The State Key Laboratory of Automotive Simulation and Control, Jilin University, Changchun, China.
PLoS One. 2022 Sep 13;17(9):e0274450. doi: 10.1371/journal.pone.0274450. eCollection 2022.
3D human pose estimation has always been an important task in computer vision, especially in crowded scenes where multiple people interact with each other. There are many state-of-the-arts for object detection based on single view. However, recovering the location of people is complicated in crowded and occluded scenes due to the lack of depth information for single view, which is the lack of robustness. Multi-view Human Pose Estimation for Multi-Person became an effective approach. The previous multi-view 3D human pose estimation method can be attributed to a strategy to associate the joints of the same person from 2D pose estimation. However, the incompleteness and noise of the 2D pose are inevitable. In addition, how to associate the joints itself is challenging. To solve this issue, we propose a CTP (Center Point to Pose) network based on multi-view which directly operates in the 3D space. The 2D joint features in all cameras are projected into 3D voxel space. Our CTP network regresses the center of one person as the location, and the 3D bounding box as the activity area of one person. Then our CTP network estimates detailed 3D pose for each bounding box. Besides, our CTP network is Non-Maximum Suppression free at the stage of regressing the center of one person, which makes it more efficient and simpler. Our method outperforms competitively on several public datasets which shows the efficacy of our center point to pose network representation.

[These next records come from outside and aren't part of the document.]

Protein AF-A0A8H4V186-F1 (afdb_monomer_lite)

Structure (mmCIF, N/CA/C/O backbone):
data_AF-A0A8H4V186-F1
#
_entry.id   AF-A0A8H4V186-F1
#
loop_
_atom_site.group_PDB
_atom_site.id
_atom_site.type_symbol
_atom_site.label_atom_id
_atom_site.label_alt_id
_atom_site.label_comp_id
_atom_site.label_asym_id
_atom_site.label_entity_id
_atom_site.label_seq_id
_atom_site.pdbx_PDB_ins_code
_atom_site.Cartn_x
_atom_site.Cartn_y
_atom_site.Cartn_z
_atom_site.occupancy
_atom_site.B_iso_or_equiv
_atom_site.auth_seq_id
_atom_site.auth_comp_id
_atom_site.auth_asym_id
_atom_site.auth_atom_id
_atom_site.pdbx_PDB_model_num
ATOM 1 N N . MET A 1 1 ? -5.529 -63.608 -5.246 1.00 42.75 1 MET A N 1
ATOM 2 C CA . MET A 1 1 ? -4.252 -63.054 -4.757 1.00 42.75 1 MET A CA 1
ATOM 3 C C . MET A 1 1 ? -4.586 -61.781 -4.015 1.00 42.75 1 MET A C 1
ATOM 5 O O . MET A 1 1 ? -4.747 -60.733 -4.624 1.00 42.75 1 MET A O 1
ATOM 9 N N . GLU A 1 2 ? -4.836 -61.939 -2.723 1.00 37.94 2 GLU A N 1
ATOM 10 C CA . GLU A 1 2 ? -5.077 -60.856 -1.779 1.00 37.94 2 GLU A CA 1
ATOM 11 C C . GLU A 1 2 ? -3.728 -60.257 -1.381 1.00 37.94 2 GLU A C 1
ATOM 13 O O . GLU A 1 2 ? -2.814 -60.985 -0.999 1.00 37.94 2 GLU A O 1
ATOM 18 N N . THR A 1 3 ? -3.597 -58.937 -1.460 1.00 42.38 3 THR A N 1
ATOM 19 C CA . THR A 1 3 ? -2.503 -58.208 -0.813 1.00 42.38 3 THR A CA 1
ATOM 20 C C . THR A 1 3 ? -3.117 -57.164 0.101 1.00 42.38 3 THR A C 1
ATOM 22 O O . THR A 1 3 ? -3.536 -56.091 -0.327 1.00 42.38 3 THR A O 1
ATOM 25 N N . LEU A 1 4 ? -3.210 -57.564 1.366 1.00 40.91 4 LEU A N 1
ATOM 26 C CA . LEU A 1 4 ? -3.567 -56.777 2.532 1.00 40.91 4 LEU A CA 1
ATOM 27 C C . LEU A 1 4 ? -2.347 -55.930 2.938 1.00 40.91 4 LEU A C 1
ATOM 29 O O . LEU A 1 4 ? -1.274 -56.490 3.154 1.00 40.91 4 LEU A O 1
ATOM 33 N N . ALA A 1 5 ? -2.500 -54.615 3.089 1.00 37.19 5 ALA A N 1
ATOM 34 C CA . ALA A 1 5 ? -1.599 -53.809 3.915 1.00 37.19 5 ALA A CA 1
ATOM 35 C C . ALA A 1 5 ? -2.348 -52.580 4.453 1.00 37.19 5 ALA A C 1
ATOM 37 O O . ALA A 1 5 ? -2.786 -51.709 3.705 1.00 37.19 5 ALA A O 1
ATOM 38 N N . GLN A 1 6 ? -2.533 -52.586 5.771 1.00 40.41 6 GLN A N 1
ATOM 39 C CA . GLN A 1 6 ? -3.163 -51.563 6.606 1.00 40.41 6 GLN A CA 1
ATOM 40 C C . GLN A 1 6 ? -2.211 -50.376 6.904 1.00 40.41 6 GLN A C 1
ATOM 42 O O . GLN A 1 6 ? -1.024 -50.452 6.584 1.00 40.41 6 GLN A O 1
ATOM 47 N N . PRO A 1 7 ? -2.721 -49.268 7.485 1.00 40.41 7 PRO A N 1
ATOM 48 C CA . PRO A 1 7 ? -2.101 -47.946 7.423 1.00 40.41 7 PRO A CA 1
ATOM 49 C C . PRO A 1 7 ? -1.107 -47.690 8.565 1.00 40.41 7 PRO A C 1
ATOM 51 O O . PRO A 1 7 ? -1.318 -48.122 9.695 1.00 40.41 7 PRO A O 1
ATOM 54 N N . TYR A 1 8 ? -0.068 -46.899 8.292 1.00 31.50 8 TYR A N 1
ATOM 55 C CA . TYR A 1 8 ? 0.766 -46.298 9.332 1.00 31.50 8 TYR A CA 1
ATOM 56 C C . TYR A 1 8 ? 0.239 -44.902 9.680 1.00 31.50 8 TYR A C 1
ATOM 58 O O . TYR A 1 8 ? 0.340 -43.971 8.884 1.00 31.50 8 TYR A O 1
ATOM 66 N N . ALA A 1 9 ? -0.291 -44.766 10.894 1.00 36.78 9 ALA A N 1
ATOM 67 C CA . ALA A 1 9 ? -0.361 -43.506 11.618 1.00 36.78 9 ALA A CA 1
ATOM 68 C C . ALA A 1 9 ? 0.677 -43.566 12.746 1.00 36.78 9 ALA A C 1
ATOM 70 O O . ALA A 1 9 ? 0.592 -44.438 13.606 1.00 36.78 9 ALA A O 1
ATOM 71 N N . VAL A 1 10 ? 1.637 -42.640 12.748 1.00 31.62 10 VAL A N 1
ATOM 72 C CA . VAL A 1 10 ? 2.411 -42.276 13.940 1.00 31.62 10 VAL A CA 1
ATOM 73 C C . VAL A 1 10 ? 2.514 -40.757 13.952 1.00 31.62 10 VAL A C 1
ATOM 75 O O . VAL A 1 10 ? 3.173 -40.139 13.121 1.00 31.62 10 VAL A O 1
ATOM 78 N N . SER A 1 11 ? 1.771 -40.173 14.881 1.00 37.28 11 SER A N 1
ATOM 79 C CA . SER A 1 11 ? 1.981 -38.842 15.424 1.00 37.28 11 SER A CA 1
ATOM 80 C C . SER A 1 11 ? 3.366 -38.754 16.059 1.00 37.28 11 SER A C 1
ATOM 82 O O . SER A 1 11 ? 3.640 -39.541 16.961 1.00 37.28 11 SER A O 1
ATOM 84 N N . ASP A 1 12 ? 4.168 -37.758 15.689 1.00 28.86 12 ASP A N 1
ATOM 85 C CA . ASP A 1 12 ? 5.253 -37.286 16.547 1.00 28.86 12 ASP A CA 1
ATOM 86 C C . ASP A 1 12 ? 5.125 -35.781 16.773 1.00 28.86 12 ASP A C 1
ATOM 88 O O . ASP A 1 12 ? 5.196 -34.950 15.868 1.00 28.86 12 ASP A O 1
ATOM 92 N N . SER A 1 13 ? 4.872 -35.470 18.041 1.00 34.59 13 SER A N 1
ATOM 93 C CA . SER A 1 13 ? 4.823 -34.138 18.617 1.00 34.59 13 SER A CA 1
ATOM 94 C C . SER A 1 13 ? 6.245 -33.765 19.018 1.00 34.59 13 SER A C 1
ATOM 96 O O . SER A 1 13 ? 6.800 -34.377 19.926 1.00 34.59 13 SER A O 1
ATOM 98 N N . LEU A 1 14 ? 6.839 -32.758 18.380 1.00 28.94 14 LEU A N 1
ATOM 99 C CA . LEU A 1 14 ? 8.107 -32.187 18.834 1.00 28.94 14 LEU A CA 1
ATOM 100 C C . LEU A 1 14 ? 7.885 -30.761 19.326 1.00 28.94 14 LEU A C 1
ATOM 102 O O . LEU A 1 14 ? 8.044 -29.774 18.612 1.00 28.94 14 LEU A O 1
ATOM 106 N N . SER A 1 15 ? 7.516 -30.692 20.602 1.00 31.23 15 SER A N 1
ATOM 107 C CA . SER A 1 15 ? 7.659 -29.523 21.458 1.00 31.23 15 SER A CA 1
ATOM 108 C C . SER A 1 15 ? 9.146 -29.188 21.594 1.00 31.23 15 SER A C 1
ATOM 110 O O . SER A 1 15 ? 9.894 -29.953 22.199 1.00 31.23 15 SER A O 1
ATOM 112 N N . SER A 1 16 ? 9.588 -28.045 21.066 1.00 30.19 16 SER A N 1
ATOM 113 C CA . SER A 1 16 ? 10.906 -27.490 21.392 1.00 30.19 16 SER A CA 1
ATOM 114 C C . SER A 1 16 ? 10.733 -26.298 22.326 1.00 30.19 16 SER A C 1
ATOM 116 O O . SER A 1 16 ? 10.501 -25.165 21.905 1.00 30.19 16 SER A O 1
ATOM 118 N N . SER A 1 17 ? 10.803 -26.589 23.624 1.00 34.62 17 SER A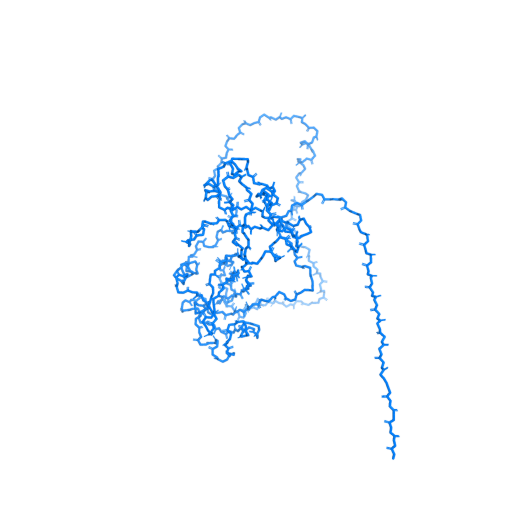 N 1
ATOM 119 C CA . SER A 1 17 ? 10.936 -25.598 24.687 1.00 34.62 17 SER A CA 1
ATOM 120 C C . SER A 1 17 ? 12.365 -25.055 24.682 1.00 34.62 17 SER A C 1
ATOM 122 O O . SER A 1 17 ? 13.283 -25.705 25.172 1.00 34.62 17 SER A O 1
ATOM 124 N N . GLY A 1 18 ? 12.551 -23.859 24.128 1.00 30.62 18 GLY A N 1
ATOM 125 C CA . GLY A 1 18 ? 13.796 -23.097 24.209 1.00 30.62 18 GLY A CA 1
ATOM 126 C C . GLY A 1 18 ? 13.624 -21.881 25.112 1.00 30.62 18 GLY A C 1
ATOM 127 O O . GLY A 1 18 ? 13.241 -20.808 24.656 1.00 30.62 18 GLY A O 1
ATOM 128 N N . TYR A 1 19 ? 13.892 -22.047 26.402 1.00 32.94 19 TYR A N 1
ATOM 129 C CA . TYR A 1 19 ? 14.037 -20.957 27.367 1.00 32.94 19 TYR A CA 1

三维人体姿态估计一直是计算机视觉中的一个重要任务,特别是在多人相互作用的拥挤场景中。基于单视图的目标检测有许多最新技术。然而,由于单视图缺乏深度信息,在拥挤和遮挡的场景中恢复人的位置变得复杂,这缺乏鲁棒性。多人多视图人体姿态估计成为一种有效的方法。以前的多视图 3D 人体姿态估计方法可以归因于一种从 2D 姿态估计关联同一人关节的策略。然而,2D 姿态的不完整性和噪声是不可避免的。此外,如何关联关节本身也是具有挑战性的。为了解决这个问题,我们提出了一种基于多视图的 CTP(中心点到姿态)网络,它直接在 3D 空间中操作。所有摄像机中的 2D 关节特征被投影到 3D 体素空间中。我们的 CTP 网络回归一个人的中心点作为位置,3D 边界框作为一个人的活动区域。然后,我们的 CTP 网络为每个边界框估计详细的 3D 姿态。此外,我们的 CTP 网络在回归一个人的中心点的阶段不进行非极大值抑制,这使其更加高效和简单。我们的方法在几个公共数据集上的表现优于竞争对手,这表明了我们的中心点到姿态网络表示的有效性。